Home > Reflections | ⏮️ ⏭️
2024-05-19 | 🕹️ PID 🫛 Pod ➕ Plus 🪞⌨️
🏎️ Pod Racing Continued
-
Yesterday (2024-05-18 | 🕹️ PID 🫛 Pod 🏁 Racer) I tried several iterations on my intuitive algorithm.
-
📉 It seems that every added sophistication reduced overall performance.
-
🤔 This shouldn’t really be surprising.
-
🧠 Optimization is often unintuitive.
-
💡 While I can intuit and implement a strategy, it’s hard to improve the overall performance without an explicit objective function.
-
✅ Tractable optimization problems often take the form: minimize (or maximize) a single value under some constraints.
-
☝️ Having a single optimization variable is important.
-
🤯 Attempting to optimize multiple values simultaneously is much more difficult.
-
🚫 It may be fair to say that it’s often intractable or even impossible.
-
🌱 So when we’re tempted to optimize multiple values simultaneously, it can be fruitful to pick the objective we care most about and transform the others into constraints.
-
💰 For example, if we want to simultaneously minimize the duration and cost of a project, we might instead minimize duration under the constraint that cost stays below some threshold.
-
🏁 In this case, I think our optimization problem is something like: minimize time to complete the race under the constraint that we pass through every way point in the correct order.
-
❓ This sounds nice. It seems like the most direction expression of our ultimate goal. But how do we solve it?
-
🔨 A brute force approach could be to
-
🗺️ generate all possible strategies to complete the race
-
🗑️ delete every strategy that doesn’t pass through all the checkpoints in the correct order
-
🥇 pick the remaining strategy with the best time
-
😫 This problem seems computationally intractable.
-
❓ What even is a strategy to complete the race?
-
🛣️ Maybe a strategy is a path around the map.
-
🌌 Not only are there a very large number of possible paths, but we’d need to add a constraint that our pod can actually follow the path given the game’s physics engine.
-
💡 One step we could take toward tractability could be to reduce the vast search space with some simplifying assumptions.
-
✨ Another approach could be to focus on solving a series of local optimization problems rather than a single global optimization problem.
-
🤖 The first intuitive algorithm I implemented is essentially a series of local optimization problems.
-
🎯 The implicit goals are to get to the next checkpoint as quickly as possible.
-
🗣️ I say that’s the implied goal, rather than an explicit goal, because the explicit strategy is to
-
🧭 always aim at the next checkpoint
-
💯 maintain 100% throttle reduced proportionally to the difference between our pod’s heading and the next checkpoint
-
⏱️ So it’s not even explicitly optimizing for time to each checkpoint.
-
📉 Expressed as an optimization problem, it would be more accurate to say we’re minimizing error in trajectory to the next checkpoint.
-
🤷 Honestly, I don’t think it’s technically even an optimization problem.
-
👍 We really just have a heuristic: reduce throttle by an arbitrarily chosen factor that’s proportional to the error in trajectory to the next checkpoint.
-
💪 Despite the lack of rigor, this heuristic performed quite well for a while.
-
🚀 So let’s see if we can improve the performance with the use of PID controller.

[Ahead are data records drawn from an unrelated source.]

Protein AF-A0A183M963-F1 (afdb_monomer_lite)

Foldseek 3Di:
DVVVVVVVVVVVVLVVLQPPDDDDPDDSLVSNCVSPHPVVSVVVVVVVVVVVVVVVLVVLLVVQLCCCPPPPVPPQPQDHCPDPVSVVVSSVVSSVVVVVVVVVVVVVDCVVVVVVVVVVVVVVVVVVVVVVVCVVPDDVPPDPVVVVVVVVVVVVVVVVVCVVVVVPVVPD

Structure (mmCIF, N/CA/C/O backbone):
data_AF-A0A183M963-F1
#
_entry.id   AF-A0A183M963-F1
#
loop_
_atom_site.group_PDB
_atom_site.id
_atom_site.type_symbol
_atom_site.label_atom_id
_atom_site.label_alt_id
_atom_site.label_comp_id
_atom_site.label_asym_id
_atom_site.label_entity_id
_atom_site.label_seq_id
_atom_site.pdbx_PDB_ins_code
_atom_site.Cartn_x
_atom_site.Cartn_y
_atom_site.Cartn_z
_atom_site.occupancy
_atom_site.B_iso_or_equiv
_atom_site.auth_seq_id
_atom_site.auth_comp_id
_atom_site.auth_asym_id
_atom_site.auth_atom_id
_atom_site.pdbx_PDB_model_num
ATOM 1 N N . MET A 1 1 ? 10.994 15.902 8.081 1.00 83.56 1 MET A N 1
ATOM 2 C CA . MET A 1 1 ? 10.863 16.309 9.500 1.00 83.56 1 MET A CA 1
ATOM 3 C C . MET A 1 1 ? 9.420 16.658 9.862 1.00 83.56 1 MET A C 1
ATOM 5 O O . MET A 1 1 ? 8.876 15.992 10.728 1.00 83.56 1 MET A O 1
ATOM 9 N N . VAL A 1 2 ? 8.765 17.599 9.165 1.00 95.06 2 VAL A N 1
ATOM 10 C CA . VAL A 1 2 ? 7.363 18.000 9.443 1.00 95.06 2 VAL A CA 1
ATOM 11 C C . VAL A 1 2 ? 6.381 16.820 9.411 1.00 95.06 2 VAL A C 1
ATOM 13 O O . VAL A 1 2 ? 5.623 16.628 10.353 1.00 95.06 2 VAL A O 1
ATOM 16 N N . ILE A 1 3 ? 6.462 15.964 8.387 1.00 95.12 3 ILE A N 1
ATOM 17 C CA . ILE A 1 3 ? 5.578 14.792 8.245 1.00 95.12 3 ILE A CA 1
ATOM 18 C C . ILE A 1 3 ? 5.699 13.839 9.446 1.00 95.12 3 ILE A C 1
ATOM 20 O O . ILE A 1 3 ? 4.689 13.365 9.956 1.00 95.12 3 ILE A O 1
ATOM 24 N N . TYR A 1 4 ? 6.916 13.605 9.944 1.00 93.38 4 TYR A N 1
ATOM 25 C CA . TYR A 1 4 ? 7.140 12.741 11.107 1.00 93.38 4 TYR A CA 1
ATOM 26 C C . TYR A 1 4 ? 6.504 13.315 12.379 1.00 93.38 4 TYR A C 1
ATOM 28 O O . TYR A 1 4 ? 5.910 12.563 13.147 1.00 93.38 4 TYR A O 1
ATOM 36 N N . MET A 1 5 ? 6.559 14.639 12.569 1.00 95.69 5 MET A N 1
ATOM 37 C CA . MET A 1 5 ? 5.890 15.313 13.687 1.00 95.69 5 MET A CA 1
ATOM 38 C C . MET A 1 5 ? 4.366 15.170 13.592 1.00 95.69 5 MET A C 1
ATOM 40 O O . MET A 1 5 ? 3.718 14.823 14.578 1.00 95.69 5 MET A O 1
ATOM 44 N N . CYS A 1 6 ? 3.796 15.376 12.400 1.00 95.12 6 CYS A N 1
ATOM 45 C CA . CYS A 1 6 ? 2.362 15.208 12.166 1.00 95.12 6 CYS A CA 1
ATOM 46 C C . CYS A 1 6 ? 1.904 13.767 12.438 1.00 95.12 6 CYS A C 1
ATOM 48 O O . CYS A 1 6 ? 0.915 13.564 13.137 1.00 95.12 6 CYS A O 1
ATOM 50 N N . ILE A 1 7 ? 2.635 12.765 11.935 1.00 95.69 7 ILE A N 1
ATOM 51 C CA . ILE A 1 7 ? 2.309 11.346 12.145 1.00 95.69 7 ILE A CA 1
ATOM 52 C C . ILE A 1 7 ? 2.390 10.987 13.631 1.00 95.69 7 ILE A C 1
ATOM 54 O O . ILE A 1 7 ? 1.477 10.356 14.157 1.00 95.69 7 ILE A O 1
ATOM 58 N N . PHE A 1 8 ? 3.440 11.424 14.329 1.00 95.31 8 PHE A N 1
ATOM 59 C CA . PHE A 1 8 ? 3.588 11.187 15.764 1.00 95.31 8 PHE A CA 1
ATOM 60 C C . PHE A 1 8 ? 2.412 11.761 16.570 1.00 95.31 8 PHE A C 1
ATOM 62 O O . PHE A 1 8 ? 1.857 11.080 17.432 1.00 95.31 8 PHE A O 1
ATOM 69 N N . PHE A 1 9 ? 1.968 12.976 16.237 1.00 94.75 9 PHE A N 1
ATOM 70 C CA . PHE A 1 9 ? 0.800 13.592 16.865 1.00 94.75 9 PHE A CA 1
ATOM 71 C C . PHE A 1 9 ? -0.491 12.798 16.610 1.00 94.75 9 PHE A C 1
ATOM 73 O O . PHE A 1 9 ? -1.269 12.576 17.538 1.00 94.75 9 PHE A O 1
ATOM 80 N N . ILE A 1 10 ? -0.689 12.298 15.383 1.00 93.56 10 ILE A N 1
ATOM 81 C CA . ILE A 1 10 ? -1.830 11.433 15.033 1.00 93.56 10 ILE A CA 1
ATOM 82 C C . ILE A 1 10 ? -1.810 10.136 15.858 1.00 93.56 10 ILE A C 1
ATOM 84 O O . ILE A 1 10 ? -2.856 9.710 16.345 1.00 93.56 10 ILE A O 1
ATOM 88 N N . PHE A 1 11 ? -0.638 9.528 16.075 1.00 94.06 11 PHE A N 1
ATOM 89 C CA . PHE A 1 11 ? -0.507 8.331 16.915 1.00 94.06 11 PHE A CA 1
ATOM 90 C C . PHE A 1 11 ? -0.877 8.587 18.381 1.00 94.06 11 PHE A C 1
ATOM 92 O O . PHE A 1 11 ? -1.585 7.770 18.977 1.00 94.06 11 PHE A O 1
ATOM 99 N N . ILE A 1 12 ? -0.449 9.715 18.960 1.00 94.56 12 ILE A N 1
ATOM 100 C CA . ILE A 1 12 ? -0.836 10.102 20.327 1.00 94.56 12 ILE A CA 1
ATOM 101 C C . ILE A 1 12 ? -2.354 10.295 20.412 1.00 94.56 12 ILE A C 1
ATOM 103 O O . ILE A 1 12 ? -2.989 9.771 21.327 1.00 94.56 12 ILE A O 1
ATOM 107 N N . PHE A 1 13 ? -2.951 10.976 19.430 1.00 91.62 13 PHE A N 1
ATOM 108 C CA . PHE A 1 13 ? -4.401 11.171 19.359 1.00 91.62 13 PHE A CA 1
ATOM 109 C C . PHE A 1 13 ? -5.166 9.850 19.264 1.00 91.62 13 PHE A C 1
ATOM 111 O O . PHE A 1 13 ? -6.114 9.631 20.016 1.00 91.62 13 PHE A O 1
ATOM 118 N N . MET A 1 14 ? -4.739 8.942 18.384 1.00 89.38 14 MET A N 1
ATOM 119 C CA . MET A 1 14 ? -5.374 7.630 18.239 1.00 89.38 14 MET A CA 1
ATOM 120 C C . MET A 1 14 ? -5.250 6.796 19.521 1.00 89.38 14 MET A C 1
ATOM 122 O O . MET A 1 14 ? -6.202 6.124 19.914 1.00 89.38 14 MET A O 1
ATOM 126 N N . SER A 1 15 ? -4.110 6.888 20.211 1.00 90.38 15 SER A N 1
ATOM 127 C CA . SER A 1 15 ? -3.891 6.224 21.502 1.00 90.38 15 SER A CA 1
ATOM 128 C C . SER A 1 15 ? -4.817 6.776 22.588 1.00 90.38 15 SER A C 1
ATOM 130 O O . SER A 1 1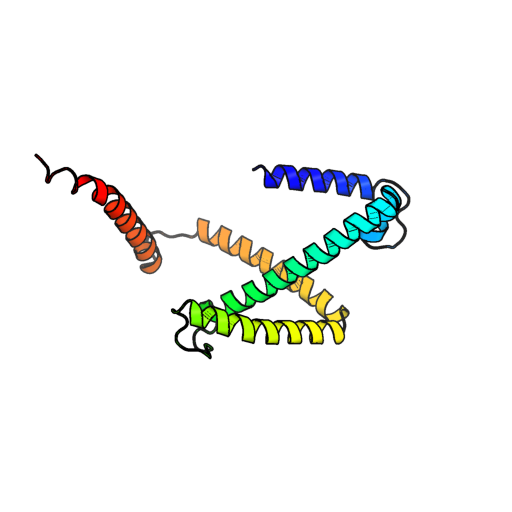5 ? -5.392 6.000 23.346 1.00 90.38 15 SER A O 1
ATOM 132 N N . ALA A 1 16 ? -5.024 8.096 22.637 1.00 89.88 16 ALA A N 1
ATOM 133 C CA . ALA A 1 16 ? -5.986 8.714 23.546 1.00 89.88 16 ALA A CA 1
ATOM 134 C C . ALA A 1 16 ? -7.426 8.282 23.224 1.00 89.88 16 ALA A C 1
ATOM 136 O O . ALA A 1 16 ? -8.189 7.949 24.124 1.00 89.88 16 ALA A O 1
ATOM 137 N N . ILE A 1 17 ? -7.817 8.228 21.949 1.00 88.00 17 ILE A N 1
ATOM 138 C CA . ILE A 1 17 ? -9.160 7.775 21.549 1.00 88.00 17 ILE A CA 1
ATOM 139 C C . ILE A 1 17 ? -9.398 6.318 21.967 1.00 88.00 17 ILE A C 1
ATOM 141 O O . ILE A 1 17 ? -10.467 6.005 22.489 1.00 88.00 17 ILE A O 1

👨💻 Let’s start by rewriting our sample Python code into TypeScript.
type PIDParams = {
kp: number
ki: number
kd: number
measurement: number
setpoint: number
time: number
}
type PIDState = {
control: number
error: number
integral: number
time: number
}
const pid = ({ kp, ki, kd, measurement, setpoint, time }: PIDParams, s: PIDState): PIDState => {
const error = setpoint - measurement
const de = error - s.error
const dt = time - s.time
const p = kp * error
const i = s.integral + ki * error * dt
const d = kd * de / dt
const control = p + i + d
return {
control,
error,
integral,
time
}
}
- 🚀 Now let’s apply this function in our 🏎️ pod racing game.
- 📏 Our measurement will be the 📐 angle between our pod’s heading and the next 🏁 checkpoint.
- 🎯 Our setpoint will be 0️⃣ zero, implying that we want our 🏎️ pod pointed at the next 🏁 checkpoint.
- 🕹️ Our control variable will be the desired reduction in ⛽ throttle.